Dans un instinct de survie, Second se mit à agiter ses pieds dans tous les sens. Il atteignit le Capitaine à la cuisse, au genou, dans le tibia. Rien n’y fit, le Capitaine, insensible, restait imperturbable.

Au bout de quelques secondes, Second commença à perdre de son énergie, ses doigts se contentèrent de griffer les mains du Capitaine, ses pieds, plutôt que de cogner, battirent dans le vide.

Quelques secondes passèrent encore et, après la survie, la perte d’énergie, vint l’agonie : la langue de Second sortit de sa bouche et se mit à pendre mollement sur le côté ; ses yeux commencèrent à se révulser ; ses bras, comme sa tête, devinrent lourds ; ses jambes s’arrêtèrent de remuer, seuls ses orteils s’agitèrent dans un ultime sursaut pré-mortel.

C’est alors que le Capitaine se décida…


Et alors, d’après vous, il s’est décidé à quoi ? À serrer jusqu’à lui briser l’cou ? À relâcher Second ? À relâcher puis à r’serrer, histoire de l’faire souffrir un peu ?

Bah non, il n’est pas comme ça l’Capitaine, va pas l’tuer tout d’suite, Second. Il a un cœur, des émotions, et Second c’est presqu’encore un enfant ! On n’tue pas les enfants, nous, les pirates.

Quoi ? J’ai dit que des fois des enfants étaient poussés à l’eau. Merde, quelle mémoire ! Mais tronquée ! J’n’ai pas dit ça comme ça, j’ai dit qu’des fois des enfants pouvaient tomber à l’eau… ou, charitables qu’on était, il pouvait nous arriver de les aider à sauter. Vous voyez la nuance ?

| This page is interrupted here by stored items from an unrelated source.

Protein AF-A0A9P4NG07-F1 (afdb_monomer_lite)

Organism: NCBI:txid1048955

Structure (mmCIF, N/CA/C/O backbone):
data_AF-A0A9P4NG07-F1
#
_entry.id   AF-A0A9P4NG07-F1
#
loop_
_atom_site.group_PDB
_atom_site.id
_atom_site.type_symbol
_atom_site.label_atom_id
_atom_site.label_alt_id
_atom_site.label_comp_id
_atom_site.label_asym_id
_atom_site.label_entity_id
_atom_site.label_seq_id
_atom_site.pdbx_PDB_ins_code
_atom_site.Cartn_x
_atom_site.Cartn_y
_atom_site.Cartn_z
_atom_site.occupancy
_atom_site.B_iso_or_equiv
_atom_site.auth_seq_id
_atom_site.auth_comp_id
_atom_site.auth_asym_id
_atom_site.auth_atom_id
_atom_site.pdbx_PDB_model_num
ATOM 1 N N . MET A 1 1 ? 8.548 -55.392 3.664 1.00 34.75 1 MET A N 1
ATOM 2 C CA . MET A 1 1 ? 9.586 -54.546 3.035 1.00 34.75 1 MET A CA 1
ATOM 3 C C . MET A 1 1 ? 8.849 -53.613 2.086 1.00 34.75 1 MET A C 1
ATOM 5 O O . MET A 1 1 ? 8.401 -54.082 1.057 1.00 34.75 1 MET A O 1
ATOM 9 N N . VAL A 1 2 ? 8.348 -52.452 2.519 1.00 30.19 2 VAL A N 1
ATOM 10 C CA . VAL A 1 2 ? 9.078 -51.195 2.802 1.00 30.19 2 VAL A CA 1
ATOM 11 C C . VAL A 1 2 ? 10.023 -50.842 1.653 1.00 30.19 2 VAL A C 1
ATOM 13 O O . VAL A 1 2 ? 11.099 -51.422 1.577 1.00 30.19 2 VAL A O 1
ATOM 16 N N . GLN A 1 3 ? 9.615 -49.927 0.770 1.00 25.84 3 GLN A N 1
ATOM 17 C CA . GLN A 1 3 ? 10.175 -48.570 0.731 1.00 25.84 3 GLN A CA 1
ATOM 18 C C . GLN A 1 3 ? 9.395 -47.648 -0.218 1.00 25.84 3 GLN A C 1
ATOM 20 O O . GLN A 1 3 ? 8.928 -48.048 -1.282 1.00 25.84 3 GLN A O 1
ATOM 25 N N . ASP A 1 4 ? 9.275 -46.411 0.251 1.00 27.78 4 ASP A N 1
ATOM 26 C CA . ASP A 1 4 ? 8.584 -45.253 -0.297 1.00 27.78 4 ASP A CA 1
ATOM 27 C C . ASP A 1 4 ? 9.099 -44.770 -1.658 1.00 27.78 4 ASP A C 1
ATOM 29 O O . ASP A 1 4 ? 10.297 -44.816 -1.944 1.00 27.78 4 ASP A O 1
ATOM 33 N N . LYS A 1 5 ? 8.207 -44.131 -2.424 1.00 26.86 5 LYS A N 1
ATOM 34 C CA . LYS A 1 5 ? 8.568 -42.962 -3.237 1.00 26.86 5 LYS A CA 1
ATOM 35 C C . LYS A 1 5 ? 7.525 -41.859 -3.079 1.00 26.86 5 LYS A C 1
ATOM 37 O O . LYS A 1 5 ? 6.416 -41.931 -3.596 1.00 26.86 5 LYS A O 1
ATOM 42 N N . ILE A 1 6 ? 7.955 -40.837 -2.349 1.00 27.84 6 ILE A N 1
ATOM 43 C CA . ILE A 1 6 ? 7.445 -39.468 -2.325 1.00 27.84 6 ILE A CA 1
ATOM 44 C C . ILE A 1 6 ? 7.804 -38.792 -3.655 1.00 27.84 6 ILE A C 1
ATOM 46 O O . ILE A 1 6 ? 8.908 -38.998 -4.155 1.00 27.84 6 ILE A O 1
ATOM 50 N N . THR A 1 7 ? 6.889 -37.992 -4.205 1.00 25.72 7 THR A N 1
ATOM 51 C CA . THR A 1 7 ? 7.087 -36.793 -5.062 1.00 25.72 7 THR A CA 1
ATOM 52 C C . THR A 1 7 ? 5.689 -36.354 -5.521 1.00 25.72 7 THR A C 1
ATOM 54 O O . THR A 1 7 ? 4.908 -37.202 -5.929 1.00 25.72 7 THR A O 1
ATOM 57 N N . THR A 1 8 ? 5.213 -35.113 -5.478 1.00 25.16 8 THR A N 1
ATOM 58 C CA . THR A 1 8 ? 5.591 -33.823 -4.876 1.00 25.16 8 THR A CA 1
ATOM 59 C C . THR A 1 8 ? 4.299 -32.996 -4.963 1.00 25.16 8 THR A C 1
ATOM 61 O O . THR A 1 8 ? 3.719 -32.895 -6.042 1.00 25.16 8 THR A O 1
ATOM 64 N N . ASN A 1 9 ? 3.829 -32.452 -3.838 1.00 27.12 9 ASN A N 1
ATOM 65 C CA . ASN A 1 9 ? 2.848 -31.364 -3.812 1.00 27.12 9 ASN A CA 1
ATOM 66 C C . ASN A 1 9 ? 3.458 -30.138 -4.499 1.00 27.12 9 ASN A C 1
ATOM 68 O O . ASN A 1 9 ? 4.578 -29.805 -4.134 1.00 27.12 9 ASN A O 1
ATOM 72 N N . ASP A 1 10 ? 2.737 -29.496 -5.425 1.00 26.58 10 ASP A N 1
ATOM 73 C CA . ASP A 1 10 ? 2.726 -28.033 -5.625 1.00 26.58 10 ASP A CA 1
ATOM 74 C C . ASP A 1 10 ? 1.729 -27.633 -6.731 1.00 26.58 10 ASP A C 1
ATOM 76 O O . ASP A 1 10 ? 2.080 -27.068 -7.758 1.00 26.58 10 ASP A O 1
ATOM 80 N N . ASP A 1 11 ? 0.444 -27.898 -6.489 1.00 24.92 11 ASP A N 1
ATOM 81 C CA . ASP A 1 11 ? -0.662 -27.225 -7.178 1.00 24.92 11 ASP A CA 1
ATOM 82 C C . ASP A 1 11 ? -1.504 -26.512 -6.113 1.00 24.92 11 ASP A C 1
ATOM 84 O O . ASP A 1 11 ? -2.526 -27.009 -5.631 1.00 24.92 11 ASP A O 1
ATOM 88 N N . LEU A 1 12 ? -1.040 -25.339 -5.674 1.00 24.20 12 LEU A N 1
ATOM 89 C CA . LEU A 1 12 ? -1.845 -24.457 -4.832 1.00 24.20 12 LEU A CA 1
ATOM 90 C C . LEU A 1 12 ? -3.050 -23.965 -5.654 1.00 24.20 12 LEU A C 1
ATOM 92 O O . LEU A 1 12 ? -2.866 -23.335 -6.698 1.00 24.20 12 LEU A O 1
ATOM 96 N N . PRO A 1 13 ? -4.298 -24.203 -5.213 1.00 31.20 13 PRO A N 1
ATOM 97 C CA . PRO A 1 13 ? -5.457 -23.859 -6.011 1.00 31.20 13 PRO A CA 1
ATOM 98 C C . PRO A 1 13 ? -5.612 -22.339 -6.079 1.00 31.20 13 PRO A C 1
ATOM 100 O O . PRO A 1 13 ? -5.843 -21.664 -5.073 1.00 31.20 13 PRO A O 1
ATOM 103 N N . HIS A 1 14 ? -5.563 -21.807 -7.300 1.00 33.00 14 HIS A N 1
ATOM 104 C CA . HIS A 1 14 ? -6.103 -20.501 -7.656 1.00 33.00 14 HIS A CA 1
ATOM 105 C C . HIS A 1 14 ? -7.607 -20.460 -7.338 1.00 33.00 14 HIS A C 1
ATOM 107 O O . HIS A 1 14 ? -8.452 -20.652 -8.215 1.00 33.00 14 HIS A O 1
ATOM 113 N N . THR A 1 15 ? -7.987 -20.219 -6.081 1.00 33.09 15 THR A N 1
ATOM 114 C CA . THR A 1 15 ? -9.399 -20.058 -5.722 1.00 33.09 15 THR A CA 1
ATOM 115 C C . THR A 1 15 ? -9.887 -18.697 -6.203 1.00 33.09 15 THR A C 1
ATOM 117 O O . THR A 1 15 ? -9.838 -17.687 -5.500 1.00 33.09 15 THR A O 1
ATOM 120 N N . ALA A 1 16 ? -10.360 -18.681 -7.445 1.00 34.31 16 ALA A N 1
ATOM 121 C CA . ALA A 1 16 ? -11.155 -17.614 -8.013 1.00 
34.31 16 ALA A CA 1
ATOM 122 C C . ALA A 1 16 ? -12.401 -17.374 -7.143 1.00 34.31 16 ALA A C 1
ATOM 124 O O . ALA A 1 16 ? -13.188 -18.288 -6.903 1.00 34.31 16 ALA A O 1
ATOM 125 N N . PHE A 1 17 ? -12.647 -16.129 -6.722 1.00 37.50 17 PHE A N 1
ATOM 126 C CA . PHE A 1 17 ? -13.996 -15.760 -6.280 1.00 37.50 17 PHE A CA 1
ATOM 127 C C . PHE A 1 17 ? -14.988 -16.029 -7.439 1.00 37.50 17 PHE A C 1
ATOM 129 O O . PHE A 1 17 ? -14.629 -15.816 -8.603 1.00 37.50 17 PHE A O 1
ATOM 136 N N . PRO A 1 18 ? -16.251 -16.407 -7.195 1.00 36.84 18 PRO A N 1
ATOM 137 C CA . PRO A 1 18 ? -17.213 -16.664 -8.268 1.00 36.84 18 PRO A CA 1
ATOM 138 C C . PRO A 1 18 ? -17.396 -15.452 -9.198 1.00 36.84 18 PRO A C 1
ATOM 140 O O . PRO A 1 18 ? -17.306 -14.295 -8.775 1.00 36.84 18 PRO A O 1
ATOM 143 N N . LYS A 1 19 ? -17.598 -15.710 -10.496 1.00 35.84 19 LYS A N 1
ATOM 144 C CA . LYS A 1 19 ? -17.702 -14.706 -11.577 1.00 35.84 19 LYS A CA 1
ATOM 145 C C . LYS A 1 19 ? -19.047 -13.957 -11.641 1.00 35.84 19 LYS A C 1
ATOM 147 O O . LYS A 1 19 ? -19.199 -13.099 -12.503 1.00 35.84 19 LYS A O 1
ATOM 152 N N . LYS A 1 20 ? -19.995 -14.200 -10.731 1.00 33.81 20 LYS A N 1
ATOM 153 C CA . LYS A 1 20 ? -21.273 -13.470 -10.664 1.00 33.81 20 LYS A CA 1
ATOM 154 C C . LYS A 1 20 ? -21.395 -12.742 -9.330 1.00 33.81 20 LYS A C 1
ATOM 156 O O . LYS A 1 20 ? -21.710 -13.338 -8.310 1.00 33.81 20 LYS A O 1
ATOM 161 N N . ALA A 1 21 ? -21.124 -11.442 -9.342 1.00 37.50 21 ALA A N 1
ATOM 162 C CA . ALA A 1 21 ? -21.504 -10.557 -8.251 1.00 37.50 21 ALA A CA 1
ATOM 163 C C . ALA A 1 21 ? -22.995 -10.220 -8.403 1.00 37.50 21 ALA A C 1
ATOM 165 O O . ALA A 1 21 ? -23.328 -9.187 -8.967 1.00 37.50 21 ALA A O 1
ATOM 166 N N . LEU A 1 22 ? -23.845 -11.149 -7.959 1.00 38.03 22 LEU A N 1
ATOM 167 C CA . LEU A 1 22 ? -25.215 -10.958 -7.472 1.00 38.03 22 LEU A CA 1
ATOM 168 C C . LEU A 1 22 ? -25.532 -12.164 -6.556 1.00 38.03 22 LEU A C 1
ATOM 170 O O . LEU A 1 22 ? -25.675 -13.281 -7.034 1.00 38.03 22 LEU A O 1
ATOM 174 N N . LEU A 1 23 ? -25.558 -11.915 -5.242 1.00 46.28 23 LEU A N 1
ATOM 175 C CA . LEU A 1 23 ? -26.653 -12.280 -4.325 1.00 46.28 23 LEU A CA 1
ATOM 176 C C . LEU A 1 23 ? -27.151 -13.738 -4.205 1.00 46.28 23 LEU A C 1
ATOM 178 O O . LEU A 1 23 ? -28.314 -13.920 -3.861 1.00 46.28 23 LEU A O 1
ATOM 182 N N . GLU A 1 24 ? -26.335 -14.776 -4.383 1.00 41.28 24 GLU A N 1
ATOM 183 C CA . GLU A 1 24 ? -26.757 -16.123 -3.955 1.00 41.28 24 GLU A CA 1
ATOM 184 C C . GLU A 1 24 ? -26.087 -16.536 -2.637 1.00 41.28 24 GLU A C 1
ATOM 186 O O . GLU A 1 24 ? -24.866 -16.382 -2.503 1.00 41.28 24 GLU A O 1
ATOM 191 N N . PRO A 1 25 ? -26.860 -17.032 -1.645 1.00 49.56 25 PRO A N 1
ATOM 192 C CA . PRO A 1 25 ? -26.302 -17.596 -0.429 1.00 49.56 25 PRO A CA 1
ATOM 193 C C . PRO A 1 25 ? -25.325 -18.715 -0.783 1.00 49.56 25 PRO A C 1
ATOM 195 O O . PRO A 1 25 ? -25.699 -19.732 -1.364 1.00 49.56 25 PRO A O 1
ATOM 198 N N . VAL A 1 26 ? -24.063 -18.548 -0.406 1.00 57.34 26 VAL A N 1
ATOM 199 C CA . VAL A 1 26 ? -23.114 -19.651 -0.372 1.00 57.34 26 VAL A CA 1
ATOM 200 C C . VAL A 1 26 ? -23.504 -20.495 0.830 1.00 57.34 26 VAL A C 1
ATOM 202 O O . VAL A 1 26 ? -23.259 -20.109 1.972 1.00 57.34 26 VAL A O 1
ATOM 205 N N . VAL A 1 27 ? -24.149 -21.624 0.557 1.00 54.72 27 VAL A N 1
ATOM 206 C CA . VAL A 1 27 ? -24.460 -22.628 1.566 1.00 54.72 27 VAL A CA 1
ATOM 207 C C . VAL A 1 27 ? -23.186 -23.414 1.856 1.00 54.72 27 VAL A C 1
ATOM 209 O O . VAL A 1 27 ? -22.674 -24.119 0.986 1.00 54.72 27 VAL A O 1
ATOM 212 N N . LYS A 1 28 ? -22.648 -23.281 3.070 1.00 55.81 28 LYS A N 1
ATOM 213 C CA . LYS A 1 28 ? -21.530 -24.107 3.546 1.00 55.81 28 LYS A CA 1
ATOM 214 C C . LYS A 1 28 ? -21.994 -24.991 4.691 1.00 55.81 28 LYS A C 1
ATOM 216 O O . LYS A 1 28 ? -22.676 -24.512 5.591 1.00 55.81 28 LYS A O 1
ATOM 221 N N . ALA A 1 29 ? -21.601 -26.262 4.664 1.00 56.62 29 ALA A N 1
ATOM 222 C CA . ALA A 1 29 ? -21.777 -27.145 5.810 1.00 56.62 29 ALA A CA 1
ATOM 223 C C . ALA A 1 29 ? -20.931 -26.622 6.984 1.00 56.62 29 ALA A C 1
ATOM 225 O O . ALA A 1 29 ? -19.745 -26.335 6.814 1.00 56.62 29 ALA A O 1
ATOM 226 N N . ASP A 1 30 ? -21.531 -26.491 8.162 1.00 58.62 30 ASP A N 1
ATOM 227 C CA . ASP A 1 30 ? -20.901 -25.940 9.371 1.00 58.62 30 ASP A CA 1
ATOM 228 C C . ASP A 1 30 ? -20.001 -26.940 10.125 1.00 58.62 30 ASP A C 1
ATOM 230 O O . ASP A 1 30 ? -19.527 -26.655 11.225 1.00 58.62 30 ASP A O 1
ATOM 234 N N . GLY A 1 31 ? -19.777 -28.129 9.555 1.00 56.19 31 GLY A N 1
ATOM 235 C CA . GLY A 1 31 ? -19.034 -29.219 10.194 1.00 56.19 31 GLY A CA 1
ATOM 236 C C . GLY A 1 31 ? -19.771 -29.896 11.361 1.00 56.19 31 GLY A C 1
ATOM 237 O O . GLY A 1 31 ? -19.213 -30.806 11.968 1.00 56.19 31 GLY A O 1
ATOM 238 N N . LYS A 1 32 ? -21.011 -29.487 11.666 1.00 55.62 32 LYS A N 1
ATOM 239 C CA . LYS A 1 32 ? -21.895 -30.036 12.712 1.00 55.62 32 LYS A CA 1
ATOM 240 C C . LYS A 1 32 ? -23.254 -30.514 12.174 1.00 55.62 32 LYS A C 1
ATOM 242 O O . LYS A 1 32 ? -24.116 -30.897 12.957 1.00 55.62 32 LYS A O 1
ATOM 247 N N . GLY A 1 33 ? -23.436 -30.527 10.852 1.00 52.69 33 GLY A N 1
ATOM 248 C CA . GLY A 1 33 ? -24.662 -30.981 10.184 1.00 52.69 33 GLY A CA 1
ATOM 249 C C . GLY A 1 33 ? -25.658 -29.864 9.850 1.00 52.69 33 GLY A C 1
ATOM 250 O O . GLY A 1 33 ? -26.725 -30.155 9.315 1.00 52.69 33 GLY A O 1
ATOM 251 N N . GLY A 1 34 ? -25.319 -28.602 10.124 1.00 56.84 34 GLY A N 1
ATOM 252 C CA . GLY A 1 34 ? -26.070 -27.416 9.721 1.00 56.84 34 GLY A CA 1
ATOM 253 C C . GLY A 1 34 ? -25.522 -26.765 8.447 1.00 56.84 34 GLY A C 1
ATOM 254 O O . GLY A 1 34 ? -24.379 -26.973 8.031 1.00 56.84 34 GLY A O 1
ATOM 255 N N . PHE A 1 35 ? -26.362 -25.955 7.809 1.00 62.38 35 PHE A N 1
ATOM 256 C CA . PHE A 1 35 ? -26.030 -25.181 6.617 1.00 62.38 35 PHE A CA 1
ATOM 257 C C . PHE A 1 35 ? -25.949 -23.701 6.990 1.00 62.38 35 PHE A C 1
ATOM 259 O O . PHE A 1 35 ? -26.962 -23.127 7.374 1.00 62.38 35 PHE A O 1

J’n’en ai pas l’impression ! Car si t’avais réfléchi, et tout compris, t’aurais d’ailleurs remarqué que ce n’sont pas les pirates qui tuent, c’est l’eau ! Non mais, on n’va pas rend’e les pirates responsab’es de tous les crimes, quand même ! En plus, j’avais aussi dit qu’tous avaient une chance de trouver une île pour s’en sortir… Rassurez-moi, on n’va pas r’commencer tout l’prologue, hein ? Parce que si faut tout r’commencer bah… ce s’ra sans moi !

Bon, on sait que l’Capitaine est formidab’e, si il le faut il pourra j’ter S’cond à l’eau plus tard, mais pour l’instant, il ne voudrait pas qu’les p’tits mouflards que vous êtes se la jouent encore "choqué" ! Alors il ne l’étrangle pas à en mourir et on r’prend :


Le Capitaine se décida à libérer Second. Il relâcha son cou, Second tomba au sol. Aussitôt, il ouvrit grand la bouche et se mit à aspirer, par saccades, dans un bruit rauque et enroué, de grosses bouffées d’oxygène. Malgré l’air qui entrait dans ses poumons, il pensa au pire : jamais il ne réussirait à s’en sortir et jamais il ne pourrait reprendre son souffle. Il s’imagina étouffer encore et encore jusqu’à en mourir.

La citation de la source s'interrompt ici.